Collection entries

/---

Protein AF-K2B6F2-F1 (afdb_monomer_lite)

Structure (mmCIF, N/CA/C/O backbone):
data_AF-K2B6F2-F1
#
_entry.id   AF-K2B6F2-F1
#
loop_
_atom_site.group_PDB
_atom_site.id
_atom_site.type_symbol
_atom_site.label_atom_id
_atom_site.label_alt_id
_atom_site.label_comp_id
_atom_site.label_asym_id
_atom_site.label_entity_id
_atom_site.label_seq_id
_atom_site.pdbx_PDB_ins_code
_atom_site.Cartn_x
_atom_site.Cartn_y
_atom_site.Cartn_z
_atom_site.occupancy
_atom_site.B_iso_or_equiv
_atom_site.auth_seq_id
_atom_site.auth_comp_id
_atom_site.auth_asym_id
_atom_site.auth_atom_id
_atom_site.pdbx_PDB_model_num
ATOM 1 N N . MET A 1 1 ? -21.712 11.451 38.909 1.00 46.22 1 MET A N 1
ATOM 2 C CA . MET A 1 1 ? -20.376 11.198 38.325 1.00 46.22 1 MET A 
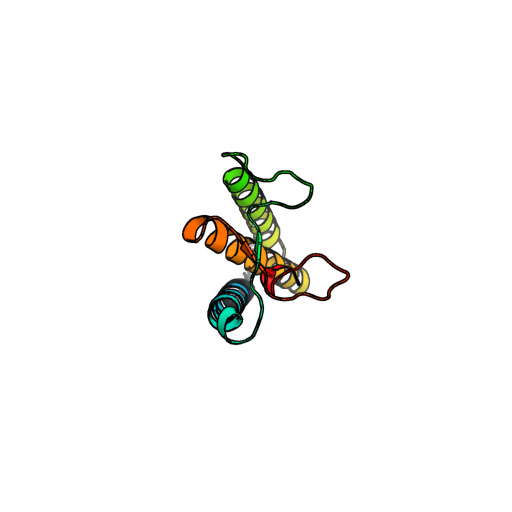CA 1
ATOM 3 C C . MET A 1 1 ? -20.288 9.715 37.964 1.00 46.22 1 MET A C 1
ATOM 5 O O . MET A 1 1 ? -19.928 8.895 38.794 1.00 46.22 1 MET A O 1
ATOM 9 N N . SER A 1 2 ? -20.772 9.349 36.772 1.00 42.53 2 SER A N 1
ATOM 10 C CA . SER A 1 2 ? -20.883 7.953 36.320 1.00 42.53 2 SER A CA 1
ATOM 11 C C . SER A 1 2 ? -19.574 7.527 35.660 1.00 42.53 2 SER A C 1
ATOM 13 O O . SER A 1 2 ? -19.272 7.943 34.540 1.00 42.53 2 SER A O 1
ATOM 15 N N . LEU A 1 3 ? -18.783 6.714 36.361 1.00 54.56 3 LEU A N 1
ATOM 16 C CA . LEU A 1 3 ? -17.636 6.008 35.793 1.00 54.56 3 LEU A CA 1
ATOM 17 C C . LEU A 1 3 ? -18.158 4.901 34.867 1.00 54.56 3 LEU A C 1
ATOM 19 O O . LEU A 1 3 ? -18.174 3.722 35.212 1.00 54.56 3 LEU A O 1
ATOM 23 N N . ARG A 1 4 ? -18.619 5.296 33.675 1.00 56.84 4 ARG A N 1
ATOM 24 C CA . ARG A 1 4 ? -18.971 4.375 32.595 1.00 56.84 4 ARG A CA 1
ATOM 25 C C . ARG A 1 4 ? -17.687 3.676 32.164 1.00 56.84 4 ARG A C 1
ATOM 27 O O . ARG A 1 4 ? -16.839 4.265 31.497 1.00 56.84 4 ARG A O 1
ATOM 34 N N . GLN A 1 5 ? -17.540 2.440 32.624 1.00 52.28 5 GLN A N 1
ATOM 35 C CA . GLN A 1 5 ? -16.399 1.567 32.399 1.00 52.28 5 GLN A CA 1
ATOM 36 C C . GLN A 1 5 ? -15.941 1.614 30.937 1.00 52.28 5 GLN A C 1
ATOM 38 O O . GLN A 1 5 ? -16.542 1.015 30.045 1.00 52.28 5 GLN A O 1
ATOM 43 N N . ARG A 1 6 ? -14.818 2.299 30.703 1.00 52.31 6 ARG A N 1
ATOM 44 C CA . ARG A 1 6 ? -13.967 2.108 29.529 1.00 52.31 6 ARG A CA 1
ATOM 45 C C . ARG A 1 6 ? -13.327 0.720 29.635 1.00 52.31 6 ARG A C 1
ATOM 47 O O . ARG A 1 6 ? -12.143 0.600 29.929 1.00 52.31 6 ARG A O 1
ATOM 54 N N . LYS A 1 7 ? -14.088 -0.348 29.376 1.00 52.66 7 LYS A N 1
ATOM 55 C CA . LYS A 1 7 ? -13.489 -1.615 28.930 1.00 52.66 7 LYS A CA 1
ATOM 56 C C . LYS A 1 7 ? -13.044 -1.407 27.483 1.00 52.66 7 LYS A C 1
ATOM 58 O O . LYS A 1 7 ? -13.729 -1.765 26.533 1.00 52.66 7 LYS A O 1
ATOM 63 N N . ILE A 1 8 ? -11.908 -0.730 27.332 1.00 56.03 8 ILE A N 1
ATOM 64 C CA . ILE A 1 8 ? -11.124 -0.740 26.100 1.00 56.03 8 ILE A CA 1
ATOM 65 C C . ILE A 1 8 ? -10.724 -2.203 25.906 1.00 56.03 8 ILE A C 1
ATOM 67 O O . ILE A 1 8 ? -9.966 -2.745 26.711 1.00 56.03 8 ILE A O 1
ATOM 71 N N . ASN A 1 9 ? -11.314 -2.869 24.911 1.00 56.31 9 ASN A N 1
ATOM 72 C CA . ASN A 1 9 ? -11.002 -4.259 24.596 1.00 56.31 9 ASN A CA 1
ATOM 73 C C . ASN A 1 9 ? -9.501 -4.369 24.296 1.00 56.31 9 ASN A C 1
ATOM 75 O O . ASN A 1 9 ? -9.001 -3.810 23.322 1.00 56.31 9 ASN A O 1
ATOM 79 N N . ARG A 1 10 ? -8.793 -5.053 25.196 1.00 53.88 10 ARG A N 1
ATOM 80 C CA . ARG A 1 10 ? -7.338 -5.008 25.407 1.00 53.88 10 ARG A CA 1
ATOM 81 C C . ARG A 1 10 ? -6.512 -5.826 24.403 1.00 53.88 10 ARG A C 1
ATOM 83 O O . ARG A 1 10 ? -5.313 -5.966 24.588 1.00 53.88 10 ARG A O 1
ATOM 90 N N . PHE A 1 11 ? -7.136 -6.327 23.340 1.00 53.97 11 PHE A N 1
ATOM 91 C CA . PHE A 1 11 ? -6.479 -7.047 22.250 1.00 53.97 11 PHE A CA 1
ATOM 92 C C . PHE A 1 11 ? -6.950 -6.462 20.922 1.00 53.97 11 PHE A C 1
ATOM 94 O O . PHE A 1 11 ? -7.878 -6.963 20.290 1.00 53.97 11 PHE A O 1
ATOM 101 N N . SER A 1 12 ? -6.362 -5.337 20.513 1.00 66.94 12 SER A N 1
ATOM 102 C CA . SER A 1 12 ? -6.679 -4.734 19.221 1.00 66.94 12 SER A CA 1
ATOM 103 C C . SER A 1 12 ? -5.957 -5.507 18.103 1.00 66.94 12 SER A C 1
ATOM 105 O O . SER A 1 12 ? -4.922 -5.081 17.599 1.00 66.94 12 SER A O 1
ATOM 107 N N . LEU A 1 13 ? -6.507 -6.670 17.739 1.00 70.81 13 LEU A N 1
ATOM 108 C CA . LEU A 1 13 ? -5.957 -7.620 16.755 1.00 70.81 13 LEU A CA 1
ATOM 109 C C . LEU A 1 13 ? -5.802 -7.063 15.325 1.00 70.81 13 LEU A C 1
ATOM 111 O O . LEU A 1 13 ? -5.171 -7.691 14.482 1.00 70.81 13 LEU A O 1
ATOM 115 N N . TRP A 1 14 ? -6.314 -5.863 15.059 1.00 84.12 14 TRP A N 1
ATOM 116 C CA . TRP A 1 14 ? -6.185 -5.198 13.764 1.00 84.12 14 TRP A CA 1
ATOM 117 C C . TRP A 1 14 ? -4.745 -4.749 13.458 1.00 84.12 14 TRP A C 1
ATOM 119 O O . TRP A 1 14 ? -4.351 -4.771 12.301 1.00 84.12 14 TRP A O 1
ATOM 129 N N . LEU A 1 15 ? -3.928 -4.416 14.469 1.00 88.50 15 LEU A N 1
ATOM 130 C CA . LEU A 1 15 ? -2.512 -4.071 14.262 1.00 88.50 15 LEU A CA 1
ATOM 131 C C . LEU A 1 15 ? -1.681 -5.279 13.785 1.00 88.50 15 LEU A C 1
ATOM 133 O O . LEU A 1 15 ? -0.996 -5.155 12.771 1.00 88.50 15 LEU A O 1
ATOM 137 N N . PRO A 1 16 ? -1.767 -6.462 14.432 1.00 93.94 16 PRO A N 1
ATOM 138 C CA . PRO A 1 16 ? -1.209 -7.690 13.872 1.00 93.94 16 PRO A CA 1
ATOM 139 C C . PRO A 1 16 ? -1.698 -7.999 12.455 1.00 93.94 16 PRO A C 1
ATOM 141 O O . PRO A 1 16 ? -0.902 -8.454 11.645 1.00 93.94 16 PRO A O 1
ATOM 144 N N . ALA A 1 17 ? -2.969 -7.728 12.134 1.00 94.31 17 ALA A N 1
ATOM 145 C CA . ALA A 1 17 ? -3.493 -7.933 10.783 1.00 94.31 17 ALA A CA 1
ATOM 146 C C . ALA A 1 17 ? -2.847 -6.988 9.753 1.00 94.31 17 ALA A C 1
ATOM 148 O O . ALA A 1 17 ? -2.457 -7.449 8.686 1.00 94.31 17 ALA A O 1
ATOM 149 N N . VAL A 1 18 ? -2.650 -5.705 10.089 1.00 96.31 18 VAL A N 1
ATOM 150 C CA . VAL A 1 18 ? -1.885 -4.760 9.249 1.00 96.31 18 VAL A CA 1
ATOM 151 C C . VAL A 1 18 ? -0.478 -5.299 8.994 1.00 96.31 18 VAL A C 1
ATOM 153 O O . VAL A 1 18 ? -0.047 -5.383 7.848 1.00 96.31 18 VAL A O 1
ATOM 156 N N . LEU A 1 19 ? 0.227 -5.706 10.057 1.00 96.69 19 LEU A N 1
ATOM 157 C CA . LEU A 1 19 ? 1.579 -6.254 9.942 1.00 96.69 19 LEU A CA 1
ATOM 158 C C . LEU A 1 19 ? 1.609 -7.530 9.102 1.00 96.69 19 LEU A C 1
ATOM 160 O O . LEU A 1 19 ? 2.515 -7.684 8.295 1.00 96.69 19 LEU A O 1
ATOM 164 N N . PHE A 1 20 ? 0.625 -8.413 9.265 1.00 97.06 20 PHE A N 1
ATOM 165 C CA . PHE A 1 20 ? 0.509 -9.641 8.486 1.00 97.06 20 PHE A CA 1
ATOM 166 C C . PHE A 1 20 ? 0.343 -9.361 6.990 1.00 97.06 20 PHE A C 1
ATOM 168 O O . PHE A 1 20 ? 1.023 -9.985 6.183 1.00 97.06 20 PHE A O 1
ATOM 175 N N . VAL A 1 21 ? -0.514 -8.407 6.612 1.00 97.88 21 VAL A N 1
ATOM 176 C CA . VAL A 1 21 ? -0.690 -8.020 5.202 1.00 97.88 21 VAL A CA 1
ATOM 177 C C . VAL A 1 21 ? 0.6
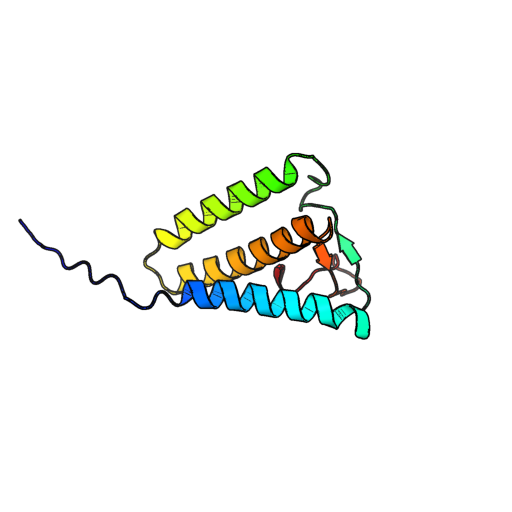13 -7.456 4.635 1.00 97.88 21 VAL A C 1
ATOM 179 O O . VAL A 1 21 ? 1.038 -7.879 3.564 1.00 97.88 21 VAL A O 1
ATOM 182 N N . ILE A 1 22 ? 1.283 -6.564 5.375 1.00 98.38 22 ILE A N 1
ATOM 183 C CA . ILE A 1 22 ? 2.563 -5.979 4.948 1.00 98.38 22 ILE A CA 1
ATOM 184 C C . ILE A 1 22 ? 3.616 -7.073 4.755 1.00 98.38 22 ILE A C 1
ATOM 186 O O . ILE A 1 22 ? 4.273 -7.120 3.720 1.00 98.38 22 ILE A O 1
ATOM 190 N N . THR A 1 23 ? 3.803 -7.954 5.740 1.00 98.31 23 THR A N 1
ATOM 191 C CA . THR A 1 23 ? 4.846 -8.983 5.665 1.00 98.31 23 THR A CA 1
ATOM 192 C C . THR A 1 23 ? 4.559 -9.993 4.568 1.00 98.31 23 THR A C 1
ATOM 194 O O . THR A 1 23 ? 5.478 -10.352 3.835 1.00 98.31 23 THR A O 1
ATOM 197 N N . LEU A 1 24 ? 3.305 -10.425 4.425 1.00 98.44 24 LEU A N 1
ATOM 198 C CA . LEU A 1 24 ? 2.909 -11.366 3.388 1.00 98.44 24 LEU A CA 1
ATOM 199 C C . LEU A 1 24 ? 3.151 -10.780 1.994 1.00 98.44 24 LEU A C 1
ATOM 201 O O . LEU A 1 24 ? 3.814 -11.421 1.183 1.00 98.44 24 LEU A O 1
ATOM 205 N N . ASP A 1 25 ? 2.692 -9.555 1.735 1.00 98.44 25 ASP A N 1
ATOM 206 C CA . ASP A 1 25 ? 2.903 -8.894 0.446 1.00 98.44 25 ASP A CA 1
ATOM 207 C C . ASP A 1 25 ? 4.399 -8.679 0.150 1.00 98.44 25 ASP A C 1
ATOM 209 O O . ASP A 1 25 ? 4.872 -9.036 -0.927 1.00 98.44 25 ASP A O 1
ATOM 213 N N . GLN A 1 26 ? 5.190 -8.211 1.123 1.00 98.44 26 GLN A N 1
ATOM 214 C CA . GLN A 1 26 ? 6.638 -8.035 0.948 1.00 98.44 26 GLN A CA 1
ATOM 215 C C . GLN A 1 26 ? 7.372 -9.357 0.675 1.00 98.44 26 GLN A C 1
ATOM 217 O O . GLN A 1 26 ? 8.281 -9.405 -0.158 1.00 98.44 26 GLN A O 1
ATOM 222 N N . ILE A 1 27 ? 6.981 -10.451 1.339 1.00 98.38 27 ILE A N 1
ATOM 223 C CA . ILE A 1 27 ? 7.521 -11.789 1.062 1.00 98.38 27 ILE A CA 1
ATOM 224 C C . ILE A 1 27 ? 7.186 -12.201 -0.373 1.00 98.38 27 ILE A C 1
ATOM 226 O O . ILE A 1 27 ? 8.082 -12.626 -1.104 1.00 98.38 27 ILE A O 1
ATOM 230 N N . LEU A 1 28 ? 5.929 -12.040 -0.796 1.00 98.19 28 LEU A N 1
ATOM 231 C CA . LEU A 1 28 ? 5.507 -12.389 -2.151 1.00 98.19 28 LEU A CA 1
ATOM 232 C C . LEU A 1 28 ? 6.257 -11.567 -3.202 1.00 98.19 28 LEU A C 1
ATOM 234 O O . LEU A 1 28 ? 6.799 -12.155 -4.132 1.00 98.19 28 LEU A O 1
ATOM 238 N N . LYS A 1 29 ? 6.411 -10.253 -3.012 1.00 97.69 29 LYS A N 1
ATOM 239 C CA . LYS A 1 29 ? 7.173 -9.374 -3.918 1.00 97.69 29 LYS A CA 1
ATOM 240 C C . LYS A 1 29 ? 8.641 -9.768 -4.058 1.00 97.69 29 LYS A C 1
ATOM 242 O O . LYS A 1 29 ? 9.222 -9.610 -5.128 1.00 97.69 29 LYS A O 1
ATOM 247 N N . ASN A 1 30 ? 9.251 -10.294 -2.998 1.00 97.38 30 ASN A N 1
ATOM 248 C CA . ASN A 1 30 ? 10.644 -10.747 -3.023 1.00 97.38 30 ASN A CA 1
ATOM 249 C C . ASN A 1 30 ? 10.812 -12.143 -3.649 1.00 97.38 30 ASN A C 1
ATOM 251 O O . ASN A 1 30 ? 11.892 -12.477 -4.138 1.00 97.38 30 ASN A O 1
ATOM 255 N N . ILE A 1 31 ? 9.764 -12.970 -3.630 1.00 97.94 31 ILE A N 1
ATOM 256 C CA . ILE A 1 31 ? 9.773 -14.317 -4.215 1.00 97.94 31 ILE A CA 1
ATOM 257 C C . ILE A 1 31 ? 9.319 -14.293 -5.681 1.00 97.94 31 ILE A C 1
ATOM 259 O O . ILE A 1 31 ? 9.855 -15.056 -6.485 1.00 97.94 31 ILE A O 1
ATOM 263 N N . ALA A 1 32 ? 8.384 -13.410 -6.038 1.00 97.31 32 ALA A N 1
ATOM 264 C CA . ALA A 1 32 ? 7.746 -13.337 -7.350 1.00 97.31 32 ALA A CA 1
ATOM 265 C C . ALA A 1 32 ? 8.725 -13.318 -8.541 1.00 97.31 32 ALA A C 1
ATOM 267 O O . ALA A 1 32 ? 8.504 -14.117 -9.448 1.00 97.31 32 ALA A O 1
ATOM 268 N N . PRO A 1 33 ? 9.847 -12.561 -8.541 1.00 97.06 33 PRO A N 1
ATOM 269 C CA . PRO A 1 33 ? 10.787 -12.547 -9.669 1.00 97.06 33 PRO A CA 1
ATOM 270 C C . PRO A 1 33 ? 11.399 -13.910 -10.028 1.00 97.06 33 PRO A C 1
ATOM 272 O O . PRO A 1 33 ? 11.980 -14.060 -11.097 1.00 97.06 33 PRO A O 1
ATOM 275 N N . LYS A 1 34 ? 11.310 -14.908 -9.137 1.00 97.25 34 LYS A N 1
ATOM 276 C CA . LYS
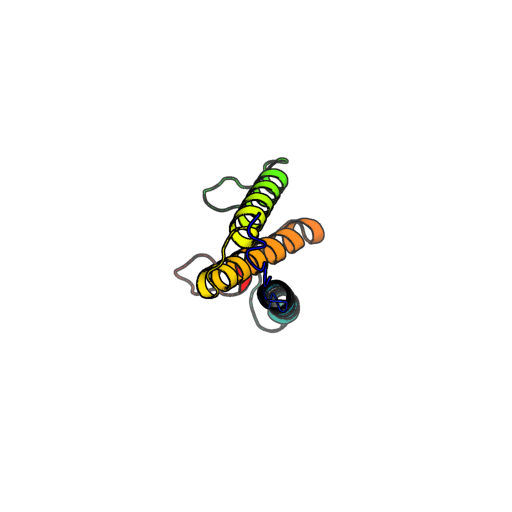 A 1 34 ? 11.795 -16.272 -9.398 1.00 97.25 34 LYS A CA 1
ATOM 277 C C . LYS A 1 34 ? 10.836 -17.093 -10.264 1.00 97.25 34 LYS A C 1
ATOM 279 O O . LYS A 1 34 ? 11.256 -18.106 -10.814 1.00 97.25 34 LYS A O 1
ATOM 284 N N . PHE A 1 35 ? 9.566 -16.695 -10.338 1.00 96.69 35 PHE A N 1
ATOM 285 C CA . PHE A 1 35 ? 8.491 -17.498 -10.928 1.00 96.69 3
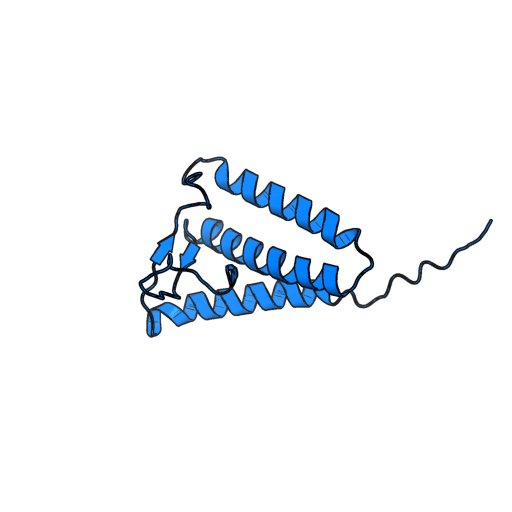5 PHE A CA 1
ATOM 286 C C . PHE A 1 35 ? 7.578 -16.713 -11.879 1.00 96.69 35 PHE A C 1
ATOM 288 O O . PHE A 1 35 ? 6.920 -17.327 -12.713 1.00 96.69 35 PHE A O 1
ATOM 295 N N . LEU A 1 36 ? 7.516 -15.386 -11.748 1.00 96.69 36 LEU A N 1
ATOM 296 C CA . LEU A 1 36 ? 6.572 -14.504 -12.432 1.00 96.69 36 LEU A CA 1
ATOM 297 C C . LEU A 1 36 ? 7.290 -13.291 -13.034 1.00 96.69 36 LEU A C 1
ATOM 299 O O . LEU A 1 36 ? 8.335 -12.859 -12.541 1.00 96.69 36 LEU A O 1
ATOM 303 N N . SER A 1 37 ? 6.681 -12.709 -14.068 1.00 96.00 37 SER A N 1
ATOM 304 C CA . SER A 1 37 ? 7.039 -11.377 -14.560 1.00 96.00 37 SER A CA 1
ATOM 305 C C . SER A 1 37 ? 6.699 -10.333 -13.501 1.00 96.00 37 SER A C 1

\---

▸ Assigned task: Your task is to retype the entries verbatim, starting with the line that holds "ATOM 109 C C" and stopping after the line that holds "ATOM 117 C C".

▸ Written response:
ATOM 109 C C . LEU A 1 13 ? -5.802 -7.063 15.325 1.00 70.81 13 LEU A C 1
ATOM 111 O O . LEU A 1 13 ? -5.171 -7.691 14.482 1.00 70.81 13 LEU A O 1
ATOM 115 N N . TRP A 1 14 ? -6.314 -5.863 15.059 1.00 84.12 14 TRP A N 1
ATOM 116 C CA . TRP A 1 14 ? -6.185 -5.198 13.764 1.00 84.12 14 TRP A CA 1
ATOM 117 C C . TRP A 1 14 ? -4.745 -4.749 13.458 1.00 84.12 14 TRP A C 1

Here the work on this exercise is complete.